蛍光顕微鏡法および例１および４〜６に記載されているような複数の粒子トラッキングソフトウエアを使用して、ＰＳ／Ｐｌｕｒｏｎｉｃ（登録商標）Ｆ１２７粒子の粘液浸透能力をヒト頸膣部粘液中の相対速度として測定した。特に、試料は、対象となる粒子であり、陰性対照は、ポリマーコーティングのない、２００ｎｍの蛍光性カルボキシル化−改変されたポリスチレン粒子であり、陽性対照は、２または５ｋＤａのＰＥＧの高密度コーティングを有する２００ｎｍの蛍光性ポリスチレン粒子であった（十分に確立した、より低い粘膜付着挙動を有する）。

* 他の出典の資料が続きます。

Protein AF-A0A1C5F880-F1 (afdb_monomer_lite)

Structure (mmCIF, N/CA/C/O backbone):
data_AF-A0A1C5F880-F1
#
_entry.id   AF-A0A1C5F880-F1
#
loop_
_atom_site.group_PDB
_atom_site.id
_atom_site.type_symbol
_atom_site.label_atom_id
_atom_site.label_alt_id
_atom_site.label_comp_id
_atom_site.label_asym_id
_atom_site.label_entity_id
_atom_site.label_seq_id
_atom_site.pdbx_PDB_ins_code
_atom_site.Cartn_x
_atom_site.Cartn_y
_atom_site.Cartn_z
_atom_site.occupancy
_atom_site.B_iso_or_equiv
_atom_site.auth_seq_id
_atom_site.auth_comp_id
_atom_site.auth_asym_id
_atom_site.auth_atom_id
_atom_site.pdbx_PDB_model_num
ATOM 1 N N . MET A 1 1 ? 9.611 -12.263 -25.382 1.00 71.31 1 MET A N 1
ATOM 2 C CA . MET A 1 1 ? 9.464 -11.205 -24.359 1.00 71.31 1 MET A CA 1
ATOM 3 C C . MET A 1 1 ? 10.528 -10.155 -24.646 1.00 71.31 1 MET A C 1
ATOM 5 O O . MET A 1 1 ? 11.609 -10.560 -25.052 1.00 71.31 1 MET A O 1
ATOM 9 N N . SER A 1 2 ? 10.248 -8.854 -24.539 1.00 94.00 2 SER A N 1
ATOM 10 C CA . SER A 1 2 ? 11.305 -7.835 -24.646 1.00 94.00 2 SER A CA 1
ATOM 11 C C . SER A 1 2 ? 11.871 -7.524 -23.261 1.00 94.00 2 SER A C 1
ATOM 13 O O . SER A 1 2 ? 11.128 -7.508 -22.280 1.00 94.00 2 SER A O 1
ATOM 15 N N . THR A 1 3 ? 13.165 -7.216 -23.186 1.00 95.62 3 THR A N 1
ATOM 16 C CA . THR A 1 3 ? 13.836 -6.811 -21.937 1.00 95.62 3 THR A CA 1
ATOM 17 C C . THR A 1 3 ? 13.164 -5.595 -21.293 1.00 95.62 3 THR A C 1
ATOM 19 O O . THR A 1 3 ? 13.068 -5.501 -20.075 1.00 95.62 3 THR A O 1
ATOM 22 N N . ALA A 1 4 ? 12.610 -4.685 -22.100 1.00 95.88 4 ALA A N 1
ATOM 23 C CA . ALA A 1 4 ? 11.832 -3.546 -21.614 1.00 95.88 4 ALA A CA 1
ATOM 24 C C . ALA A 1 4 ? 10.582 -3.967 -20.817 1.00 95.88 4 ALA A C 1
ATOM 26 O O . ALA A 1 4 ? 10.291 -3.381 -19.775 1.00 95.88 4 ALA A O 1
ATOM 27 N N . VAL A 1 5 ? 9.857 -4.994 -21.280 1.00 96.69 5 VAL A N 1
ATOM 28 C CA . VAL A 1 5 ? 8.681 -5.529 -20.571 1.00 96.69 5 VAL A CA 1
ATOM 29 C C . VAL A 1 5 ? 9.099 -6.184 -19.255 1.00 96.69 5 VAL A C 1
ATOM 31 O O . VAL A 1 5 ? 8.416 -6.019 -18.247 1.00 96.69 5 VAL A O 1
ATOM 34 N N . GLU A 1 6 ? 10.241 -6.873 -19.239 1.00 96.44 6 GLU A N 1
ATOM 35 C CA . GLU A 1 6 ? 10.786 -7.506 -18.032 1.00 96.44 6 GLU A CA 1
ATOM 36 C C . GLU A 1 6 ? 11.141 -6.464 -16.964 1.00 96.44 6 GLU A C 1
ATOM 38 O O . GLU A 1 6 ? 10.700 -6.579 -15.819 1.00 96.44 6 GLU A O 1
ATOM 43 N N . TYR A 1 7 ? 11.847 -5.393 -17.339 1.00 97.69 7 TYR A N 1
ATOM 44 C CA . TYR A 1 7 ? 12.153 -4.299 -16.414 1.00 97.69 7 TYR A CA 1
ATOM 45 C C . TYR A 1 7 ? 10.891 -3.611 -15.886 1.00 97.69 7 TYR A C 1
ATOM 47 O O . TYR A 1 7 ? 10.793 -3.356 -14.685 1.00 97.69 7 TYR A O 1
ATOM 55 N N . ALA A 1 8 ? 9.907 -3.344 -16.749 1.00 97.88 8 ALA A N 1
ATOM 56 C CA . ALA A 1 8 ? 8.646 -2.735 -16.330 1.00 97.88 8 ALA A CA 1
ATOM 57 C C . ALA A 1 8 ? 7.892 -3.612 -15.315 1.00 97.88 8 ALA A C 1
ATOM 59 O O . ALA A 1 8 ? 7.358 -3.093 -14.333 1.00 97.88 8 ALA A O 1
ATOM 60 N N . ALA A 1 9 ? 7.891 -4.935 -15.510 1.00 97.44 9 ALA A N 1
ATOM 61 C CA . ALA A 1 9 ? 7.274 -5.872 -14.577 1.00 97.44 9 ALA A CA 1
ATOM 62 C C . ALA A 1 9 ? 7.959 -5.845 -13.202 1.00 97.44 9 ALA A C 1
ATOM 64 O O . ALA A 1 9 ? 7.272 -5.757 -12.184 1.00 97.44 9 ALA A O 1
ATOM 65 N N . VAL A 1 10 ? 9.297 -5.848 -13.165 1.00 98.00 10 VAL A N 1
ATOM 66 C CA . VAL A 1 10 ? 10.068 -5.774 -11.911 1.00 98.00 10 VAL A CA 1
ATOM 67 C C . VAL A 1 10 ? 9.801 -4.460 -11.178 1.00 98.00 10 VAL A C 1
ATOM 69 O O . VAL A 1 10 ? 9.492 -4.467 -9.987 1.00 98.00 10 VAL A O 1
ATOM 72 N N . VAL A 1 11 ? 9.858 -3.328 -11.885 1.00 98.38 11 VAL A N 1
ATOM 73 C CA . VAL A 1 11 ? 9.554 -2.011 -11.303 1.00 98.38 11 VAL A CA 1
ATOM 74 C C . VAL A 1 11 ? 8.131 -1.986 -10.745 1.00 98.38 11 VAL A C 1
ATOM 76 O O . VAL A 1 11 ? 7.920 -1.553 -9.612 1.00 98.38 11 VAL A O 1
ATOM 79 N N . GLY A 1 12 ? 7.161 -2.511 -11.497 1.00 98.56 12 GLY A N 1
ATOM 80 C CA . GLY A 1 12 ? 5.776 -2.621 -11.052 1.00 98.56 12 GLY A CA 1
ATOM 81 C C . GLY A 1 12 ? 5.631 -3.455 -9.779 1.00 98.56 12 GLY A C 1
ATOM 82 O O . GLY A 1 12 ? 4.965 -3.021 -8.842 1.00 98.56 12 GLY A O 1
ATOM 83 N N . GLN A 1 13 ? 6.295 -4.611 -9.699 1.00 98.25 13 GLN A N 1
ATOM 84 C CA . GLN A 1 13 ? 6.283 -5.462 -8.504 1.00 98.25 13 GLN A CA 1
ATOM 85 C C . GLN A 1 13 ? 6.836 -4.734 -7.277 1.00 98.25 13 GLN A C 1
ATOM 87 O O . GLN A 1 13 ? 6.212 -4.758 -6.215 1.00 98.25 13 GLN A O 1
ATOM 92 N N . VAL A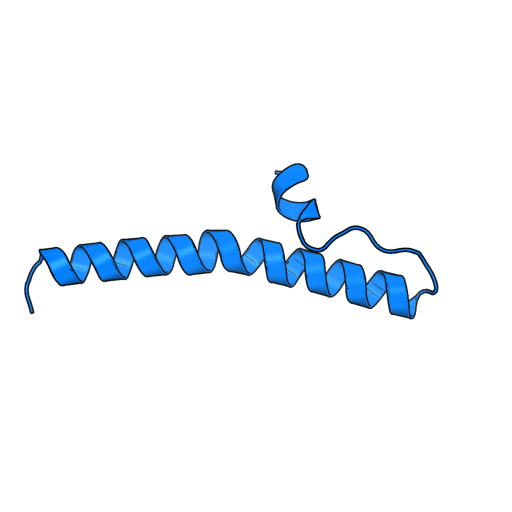 1 14 ? 7.972 -4.049 -7.426 1.00 98.31 14 VAL A N 1
ATOM 93 C CA . VAL A 1 14 ? 8.593 -3.288 -6.334 1.00 98.31 14 VAL A CA 1
ATOM 94 C C . VAL A 1 14 ? 7.667 -2.174 -5.853 1.00 98.31 14 VAL A C 1
ATOM 96 O O . VAL A 1 14 ? 7.472 -2.028 -4.648 1.00 98.31 14 VAL A O 1
ATOM 99 N N . VAL A 1 15 ? 7.045 -1.428 -6.770 1.00 98.31 15 VAL A N 1
ATOM 100 C CA . VAL A 1 15 ? 6.090 -0.364 -6.422 1.00 98.31 15 VAL A CA 1
ATOM 101 C C . VAL A 1 15 ? 4.864 -0.937 -5.711 1.00 98.31 15 VAL A C 1
ATOM 103 O O . VAL A 1 15 ? 4.465 -0.415 -4.672 1.00 98.31 15 VAL A O 1
ATOM 106 N N . VAL A 1 16 ? 4.289 -2.030 -6.221 1.00 98.44 16 VAL A N 1
ATOM 107 C CA . VAL A 1 16 ? 3.111 -2.672 -5.619 1.00 98.44 16 VAL A CA 1
ATOM 108 C C . VAL A 1 16 ? 3.411 -3.164 -4.208 1.00 98.44 16 VAL A C 1
ATOM 110 O O . VAL A 1 16 ? 2.610 -2.926 -3.308 1.00 98.44 16 VAL A O 1
ATOM 113 N N . VAL A 1 17 ? 4.552 -3.816 -3.981 1.00 97.56 17 VAL A N 1
ATOM 114 C CA . VAL A 1 17 ? 4.912 -4.323 -2.648 1.00 97.56 17 VAL A CA 1
ATOM 115 C C . VAL A 1 17 ? 5.293 -3.177 -1.711 1.00 97.56 17 VAL A C 1
ATOM 117 O O . VAL A 1 17 ? 4.776 -3.104 -0.595 1.00 97.56 17 VAL A O 1
ATOM 120 N N . GLY A 1 18 ? 6.144 -2.259 -2.172 1.00 96.44 18 GLY A N 1
ATOM 121 C CA . GLY A 1 18 ? 6.614 -1.115 -1.391 1.00 96.44 18 GLY A CA 1
ATOM 122 C C . GLY A 1 18 ? 5.487 -0.168 -0.979 1.00 96.44 18 GLY A C 1
ATOM 123 O O . GLY A 1 18 ? 5.514 0.371 0.125 1.00 96.44 18 GLY A O 1
ATOM 124 N N . ALA A 1 19 ? 4.461 -0.011 -1.819 1.00 95.75 19 ALA A N 1
ATOM 125 C CA . ALA A 1 19 ? 3.281 0.774 -1.479 1.00 95.75 19 ALA A CA 1
ATOM 126 C C . ALA A 1 19 ? 2.201 -0.053 -0.753 1.00 95.75 19 ALA A C 1
ATOM 128 O O . ALA A 1 19 ? 1.589 0.406 0.210 1.00 95.75 19 ALA A O 1
ATOM 129 N N . GLY A 1 20 ? 1.957 -1.289 -1.180 1.00 96.62 20 GLY A N 1
ATOM 130 C CA . GLY A 1 20 ? 0.873 -2.123 -0.661 1.00 96.62 20 GLY A CA 1
ATOM 131 C C . GLY A 1 20 ? 1.088 -2.589 0.778 1.00 96.62 20 GLY A C 1
ATOM 132 O O . GLY A 1 20 ? 0.147 -2.573 1.574 1.00 96.62 20 GLY A O 1
ATOM 133 N N . ALA A 1 21 ? 2.314 -2.968 1.151 1.00 96.19 21 ALA A N 1
ATOM 134 C CA . ALA A 1 21 ? 2.586 -3.493 2.491 1.00 96.19 21 ALA A CA 1
ATOM 135 C C . ALA A 1 21 ? 2.329 -2.461 3.617 1.00 96.19 21 ALA A C 1
ATOM 137 O O . ALA A 1 21 ? 1.645 -2.804 4.593 1.00 96.19 21 ALA A O 1
ATOM 138 N N . PRO A 1 22 ? 2.769 -1.190 3.497 1.00 96.62 22 PRO A N 1
ATOM 139 C CA . PRO A 1 22 ? 2.397 -0.133 4.438 1.00 96.62 22 PRO A CA 1
ATOM 140 C C . PRO A 1 22 ? 0.882 0.081 4.539 1.00 96.62 22 PRO A C 1
ATOM 142 O O . PRO A 1 22 ? 0.364 0.202 5.648 1.00 96.62 22 PRO A O 1
ATOM 145 N N . LEU A 1 23 ? 0.151 0.045 3.419 1.00 96.44 23 LEU A N 1
ATOM 146 C CA . LEU A 1 23 ? -1.307 0.212 3.417 1.00 96.44 23 LEU A CA 1
ATOM 147 C C . LEU A 1 23 ? -2.025 -0.884 4.195 1.00 96.44 23 LEU A C 1
ATOM 149 O O . LEU A 1 23 ? -2.866 -0.589 5.044 1.00 96.44 23 LEU A O 1
ATOM 153 N N . VAL A 1 24 ? -1.675 -2.148 3.947 1.00 97.12 24 VAL A N 1
ATOM 154 C CA . VAL A 1 24 ? -2.266 -3.281 4.673 1.00 97.12 24 VAL A CA 1
ATOM 155 C C . VAL A 1 24 ? -1.944 -3.179 6.162 1.00 97.12 24 VAL A C 1
ATOM 157 O O . VAL A 1 24 ? -2.818 -3.376 7.004 1.00 97.12 24 VAL A O 1
ATOM 160 N N . THR A 1 25 ? -0.716 -2.793 6.508 1.00 95.94 25 THR A N 1
ATOM 161 C CA . THR A 1 25 ? -0.312 -2.592 7.906 1.00 95.94 25 THR A CA 1
ATOM 162 C C . THR A 1 25 ? -1.146 -1.502 8.581 1.00 95.94 25 THR A C 1
ATOM 164 O O . THR A 1 25 ? -1.664 -1.707 9.682 1.00 95.94 25 THR A O 1
ATOM 167 N N . GLY A 1 26 ? -1.315 -0.352 7.923 1.00 95.62 26 GLY A N 1
ATOM 168 C CA . GLY A 1 26 ? -2.140 0.747 8.420 1.00 95.62 26 GLY A CA 1
ATOM 169 C C . GLY A 1 26 ? -3.605 0.344 8.564 1.00 95.62 26 GLY A C 1
ATOM 170 O O . GLY A 1 26 ? -4.226 0.624 9.590 1.00 95.62 26 GLY A O 1
ATOM 171 N N . TRP A 1 27 ? -4.134 -0.403 7.595 1.00 96.75 27 TRP A N 1
ATOM 172 C CA . TRP A 1 27 ? -5.487 -0.949 7.643 1.00 96.75 27 TRP A CA 1
ATOM 173 C C . TRP A 1 27 ? -5.691 -1.882 8.839 1.00 96.75 27 TRP A C 1
ATOM 175 O O . TRP A 1 27 ? -6.651 -1.721 9.589 1.00 96.75 27 TRP A O 1
ATOM 185 N N . MET A 1 28 ? -4.764 -2.812 9.083 1.00 96.94 28 MET A N 1
ATOM 186 C CA . MET A 1 28 ? -4.853 -3.732 10.222 1.00 96.94 28 MET A CA 1
ATOM 187 C C . MET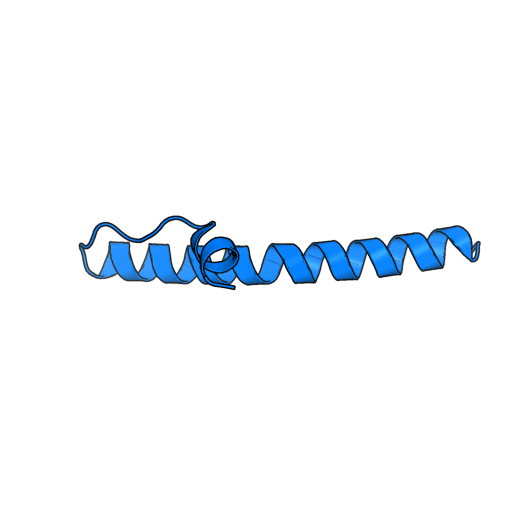 A 1 28 ? -4.794 -2.990 11.562 1.00 96.94 28 MET A C 1
ATOM 189 O O . MET A 1 28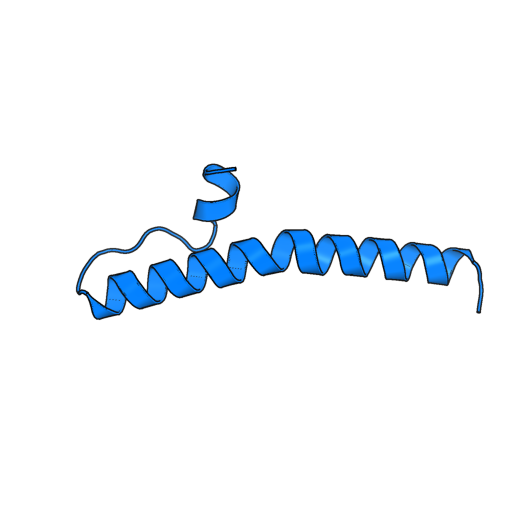 ? -5.569 -3.294 12.472 1.00 96.94 28 MET A O 1
ATOM 193 N N . ARG A 1 29 ? -3.939 -1.962 11.678 1.00 95.38 29 ARG A N 1
ATOM 194 C CA . ARG A 1 29 ? -3.901 -1.075 12.857 1.00 95.38 29 ARG A CA 1
ATOM 195 C C . ARG A 1 29 ? -5.233 -0.346 13.053 1.00 95.38 29 ARG A C 1
ATOM 197 O O . ARG A 1 29 ? -5.721 -0.242 14.179 1.00 95.38 29 ARG A O 1
ATOM 204 N N . GLN A 1 30 ? -5.841 0.117 11.965 1.00 95.12 30 GLN A N 1
ATOM 205 C CA . GLN A 1 30 ? -7.128 0.802 11.980 1.00 95.12 30 GLN A CA 1
ATOM 206 C C . GLN A 1 30 ? -8.286 -0.130 12.378 1.00 95.12 30 GLN A C 1
ATOM 208 O O . GLN A 1 30 ? -9.150 0.272 13.163 1.00 95.12 30 GLN A O 1
ATOM 213 N N . VAL A 1 31 ? -8.307 -1.365 11.864 1.00 95.50 31 VAL A N 1
ATOM 214 C CA . VAL A 1 31 ? -9.271 -2.405 12.258 1.00 95.50 31 VAL A CA 1
ATOM 215 C C . VAL A 1 31 ? -9.134 -2.700 13.747 1.00 95.50 31 VAL A C 1
ATOM 217 O O . VAL A 1 31 ? -10.124 -2.633 14.470 1.00 95.50 31 VAL A O 1
ATOM 220 N N . ARG A 1 32 ? -7.908 -2.929 14.230 1.00 96.31 32 ARG A N 1
ATOM 221 C CA . ARG A 1 32 ? -7.642 -3.164 15.653 1.00 96.31 32 ARG A CA 1
ATOM 222 C C . ARG A 1 32 ? -8.165 -2.028 16.529 1.00 96.31 32 ARG A C 1
ATOM 224 O O . ARG A 1 32 ? -8.866 -2.286 17.498 1.00 96.31 32 ARG A O 1
ATOM 231 N N . ALA A 1 33 ? -7.879 -0.780 16.171 1.00 96.38 33 ALA A N 1
ATOM 232 C CA . ALA A 1 33 ? -8.350 0.360 16.949 1.00 96.38 33 ALA A CA 1
ATOM 233 C C . ALA A 1 33 ? -9.885 0.453 16.995 1.00 96.38 33 ALA A C 1
ATOM 235 O O . ALA A 1 33 ? -10.438 0.728 18.056 1.00 96.38 33 ALA A O 1
ATOM 236 N N . ARG A 1 34 ? -10.575 0.150 15.884 1.00 94.44 34 ARG A N 1
ATOM 237 C CA . ARG A 1 34 ? -12.048 0.079 15.849 1.00 94.44 34 ARG A CA 1
ATOM 238 C C . ARG A 1 34 ? -12.596 -1.023 16.752 1.00 94.44 34 ARG A C 1
ATOM 240 O O . ARG A 1 34 ? -13.571 -0.783 17.454 1.00 94.44 34 ARG A O 1
ATOM 247 N N . LEU A 1 35 ? -11.964 -2.197 16.753 1.00 96.81 35 LEU A N 1
ATOM 248 C CA . LEU A 1 35 ? -12.343 -3.311 17.630 1.00 96.81 35 LEU A CA 1
ATOM 249 C C . LEU A 1 35 ? -12.114 -2.988 19.112 1.00 96.81 35 LEU A C 1
ATOM 251 O O . LEU A 1 35 ? -12.858 -3.453 19.965 1.00 96.81 35 LEU A O 1
ATOM 255 N N . GLU A 1 36 ? -11.125 -2.151 19.415 1.00 97.94 36 GLU A N 1
ATOM 256 C CA . GLU A 1 36 ? -10.861 -1.643 20.764 1.00 97.94 36 GLU A CA 1
ATOM 257 C C . GLU A 1 36 ? -11.754 -0.441 21.147 1.00 97.94 36 GLU A C 1
ATOM 259 O O . GLU A 1 36 ? -11.589 0.120 22.227 1.00 97.94 36 GLU A O 1
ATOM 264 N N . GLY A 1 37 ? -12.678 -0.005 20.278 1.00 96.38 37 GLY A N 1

試料、陰性対照、および陽性対照は、これらの蛍光色により互いに区別した。典型的な実験では、≦０．５μＬの粒子懸濁液を、陽性対照および陰性対照と共に、２０μＬの新鮮な頸膣部粘液に加えた。ＣＣＤカメラを装着した蛍光性顕微鏡を使用して、６６．７ミリ秒（１５フレーム／秒）の一時的解像度で、１００×の倍率下で、各タイプの粒子：試料、陰性対照、および陽性対照に対する各試料内のいくつかの領域から１５秒動画を記録した。次に、最先端の画像プロセシングソフトウエアを使用して、少なくとも３．３３５秒（５０フレーム）タイムスケールにわたり複数の粒子の個々の軌線を測定した。

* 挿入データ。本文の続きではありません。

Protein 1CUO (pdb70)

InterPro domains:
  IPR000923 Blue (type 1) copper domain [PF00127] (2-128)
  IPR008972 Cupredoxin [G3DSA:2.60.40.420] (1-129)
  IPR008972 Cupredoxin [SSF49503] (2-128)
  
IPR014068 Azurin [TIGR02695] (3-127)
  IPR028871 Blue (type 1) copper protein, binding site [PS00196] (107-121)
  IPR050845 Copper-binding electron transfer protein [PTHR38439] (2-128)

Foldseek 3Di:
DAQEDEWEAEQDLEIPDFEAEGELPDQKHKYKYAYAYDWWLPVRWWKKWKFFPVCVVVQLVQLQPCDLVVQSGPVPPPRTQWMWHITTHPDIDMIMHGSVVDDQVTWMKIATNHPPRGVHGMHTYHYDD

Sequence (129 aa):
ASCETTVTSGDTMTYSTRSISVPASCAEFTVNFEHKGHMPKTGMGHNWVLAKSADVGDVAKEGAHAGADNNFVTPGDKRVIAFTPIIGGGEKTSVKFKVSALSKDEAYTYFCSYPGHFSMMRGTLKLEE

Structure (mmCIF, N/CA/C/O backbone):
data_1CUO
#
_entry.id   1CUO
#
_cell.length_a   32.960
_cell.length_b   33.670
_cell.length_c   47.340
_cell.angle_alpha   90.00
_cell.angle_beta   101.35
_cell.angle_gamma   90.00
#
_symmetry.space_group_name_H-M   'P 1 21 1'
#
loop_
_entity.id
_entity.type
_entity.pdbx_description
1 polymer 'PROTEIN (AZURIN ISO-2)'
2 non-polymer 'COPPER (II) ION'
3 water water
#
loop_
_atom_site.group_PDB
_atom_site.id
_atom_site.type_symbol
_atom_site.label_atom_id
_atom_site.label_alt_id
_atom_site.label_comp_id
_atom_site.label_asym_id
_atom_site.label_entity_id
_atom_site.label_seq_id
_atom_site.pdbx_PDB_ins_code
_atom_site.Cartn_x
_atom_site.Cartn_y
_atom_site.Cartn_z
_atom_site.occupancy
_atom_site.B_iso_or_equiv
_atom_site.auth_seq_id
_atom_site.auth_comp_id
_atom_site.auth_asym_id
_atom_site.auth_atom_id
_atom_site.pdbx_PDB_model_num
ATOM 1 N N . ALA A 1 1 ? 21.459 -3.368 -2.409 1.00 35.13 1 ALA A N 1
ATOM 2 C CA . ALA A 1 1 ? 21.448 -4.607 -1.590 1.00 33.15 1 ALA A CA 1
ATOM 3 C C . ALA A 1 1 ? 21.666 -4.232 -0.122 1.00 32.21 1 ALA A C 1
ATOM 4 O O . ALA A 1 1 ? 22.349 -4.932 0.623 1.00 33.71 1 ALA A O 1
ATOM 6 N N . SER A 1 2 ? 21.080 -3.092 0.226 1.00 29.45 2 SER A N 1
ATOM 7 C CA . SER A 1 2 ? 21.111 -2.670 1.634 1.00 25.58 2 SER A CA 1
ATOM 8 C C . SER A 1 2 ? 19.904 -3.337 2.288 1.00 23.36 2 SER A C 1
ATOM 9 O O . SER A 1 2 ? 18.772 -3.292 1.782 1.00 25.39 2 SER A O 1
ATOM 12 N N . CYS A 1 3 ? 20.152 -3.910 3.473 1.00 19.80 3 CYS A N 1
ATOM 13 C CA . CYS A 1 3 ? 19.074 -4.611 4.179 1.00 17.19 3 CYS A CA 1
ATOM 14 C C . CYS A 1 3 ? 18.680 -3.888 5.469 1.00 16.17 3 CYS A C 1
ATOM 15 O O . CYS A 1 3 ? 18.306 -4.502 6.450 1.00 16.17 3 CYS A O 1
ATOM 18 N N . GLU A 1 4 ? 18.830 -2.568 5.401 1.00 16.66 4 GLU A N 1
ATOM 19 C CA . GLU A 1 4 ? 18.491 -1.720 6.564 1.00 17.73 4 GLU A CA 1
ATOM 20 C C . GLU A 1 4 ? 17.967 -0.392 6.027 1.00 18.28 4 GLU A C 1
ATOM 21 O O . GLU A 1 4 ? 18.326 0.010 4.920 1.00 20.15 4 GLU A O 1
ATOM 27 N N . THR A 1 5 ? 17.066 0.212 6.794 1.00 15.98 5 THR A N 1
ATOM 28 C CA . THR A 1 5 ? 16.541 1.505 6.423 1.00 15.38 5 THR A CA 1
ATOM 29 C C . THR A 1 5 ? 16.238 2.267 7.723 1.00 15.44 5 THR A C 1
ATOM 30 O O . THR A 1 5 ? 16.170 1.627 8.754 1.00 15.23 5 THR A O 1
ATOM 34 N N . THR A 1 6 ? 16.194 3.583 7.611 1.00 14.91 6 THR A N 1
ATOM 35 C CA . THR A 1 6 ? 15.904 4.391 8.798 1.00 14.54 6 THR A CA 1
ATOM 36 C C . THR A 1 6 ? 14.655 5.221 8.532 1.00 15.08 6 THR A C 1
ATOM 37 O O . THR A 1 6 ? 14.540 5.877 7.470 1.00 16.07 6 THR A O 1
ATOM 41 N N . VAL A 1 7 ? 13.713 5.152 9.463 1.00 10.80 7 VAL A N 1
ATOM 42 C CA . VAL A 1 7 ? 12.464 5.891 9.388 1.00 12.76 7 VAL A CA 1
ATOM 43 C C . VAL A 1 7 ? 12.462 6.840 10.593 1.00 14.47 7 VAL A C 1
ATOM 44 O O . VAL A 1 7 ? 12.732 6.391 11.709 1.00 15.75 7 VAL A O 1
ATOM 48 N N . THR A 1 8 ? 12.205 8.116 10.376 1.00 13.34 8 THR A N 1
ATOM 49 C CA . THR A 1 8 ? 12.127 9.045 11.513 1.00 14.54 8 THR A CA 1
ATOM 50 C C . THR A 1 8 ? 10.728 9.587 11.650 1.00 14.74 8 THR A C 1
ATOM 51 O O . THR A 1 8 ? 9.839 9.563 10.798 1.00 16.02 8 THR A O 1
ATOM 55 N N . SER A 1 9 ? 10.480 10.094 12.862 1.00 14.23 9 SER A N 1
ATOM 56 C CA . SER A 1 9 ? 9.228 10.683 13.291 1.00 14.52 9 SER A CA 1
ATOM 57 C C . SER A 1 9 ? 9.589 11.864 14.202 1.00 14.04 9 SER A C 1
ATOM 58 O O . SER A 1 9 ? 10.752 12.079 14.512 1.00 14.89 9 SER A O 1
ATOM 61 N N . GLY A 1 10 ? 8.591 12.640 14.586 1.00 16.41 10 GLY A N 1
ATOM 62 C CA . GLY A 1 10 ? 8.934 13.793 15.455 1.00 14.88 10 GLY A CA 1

図４７に示されている結果は、Ｐｌｕｒｏｎｉｃ（登録商標）Ｆ１２７でコーティングしたＰＳ粒子の粘液中の相対速度が、粒子表面上のＰｌｕｒｏｎｉｃ（登録商標）Ｆ１２７分子の密度が増加すると、増加したことを示した。

他の実施形態
本発明のいくつかの実施形態が本明細書中に記載され、例示されてきたが、当業者であれば、機能を実施するための、ならびに／または結果および／もしくは本明細書に記載されている利点のうちの１つもしくは複数を得るための様々な他の手段および／または構造を容易に想定し、このような変形および／または修正のそれぞれは、本発明の範囲内であるとみなされる。さらに一般的には、当業者は、本明細書に記載されているすべてのパラメーター、寸法、物質、および構成は例示的であることが意図されており、実際のパラメーター、寸法、物質、および／または構成は、本発明の教示が使用される特定の適用（複数可）に依存することになることを容易に理解されよう。当業者であれば、慣用的試験だけを使用して、本明細書に記載されている本発明の特定の実施形態に対する多くの同等物を認識する、または確かめることができる。したがって、上に列挙した実施形態は、例としてのみ提示され、添付の特許請求の範囲およびこの同等物の範囲内で、具体的に記載され、特許請求されたものとは他のやり方で本発明を実施することができることが理解されるものとする。本発明は、本明細書に記載されているそれぞれ個々の特徴、システム、物品、物質、キット、および／または方法を対象とする。さらに、２種以上のこのような特徴、システム、物品、物質、キット、および／または方法のあらゆる組合せは、このような特徴、システム、物品、物質、キット、および／または方法が相互に矛盾しない場合、本発明の範囲内に含まれる。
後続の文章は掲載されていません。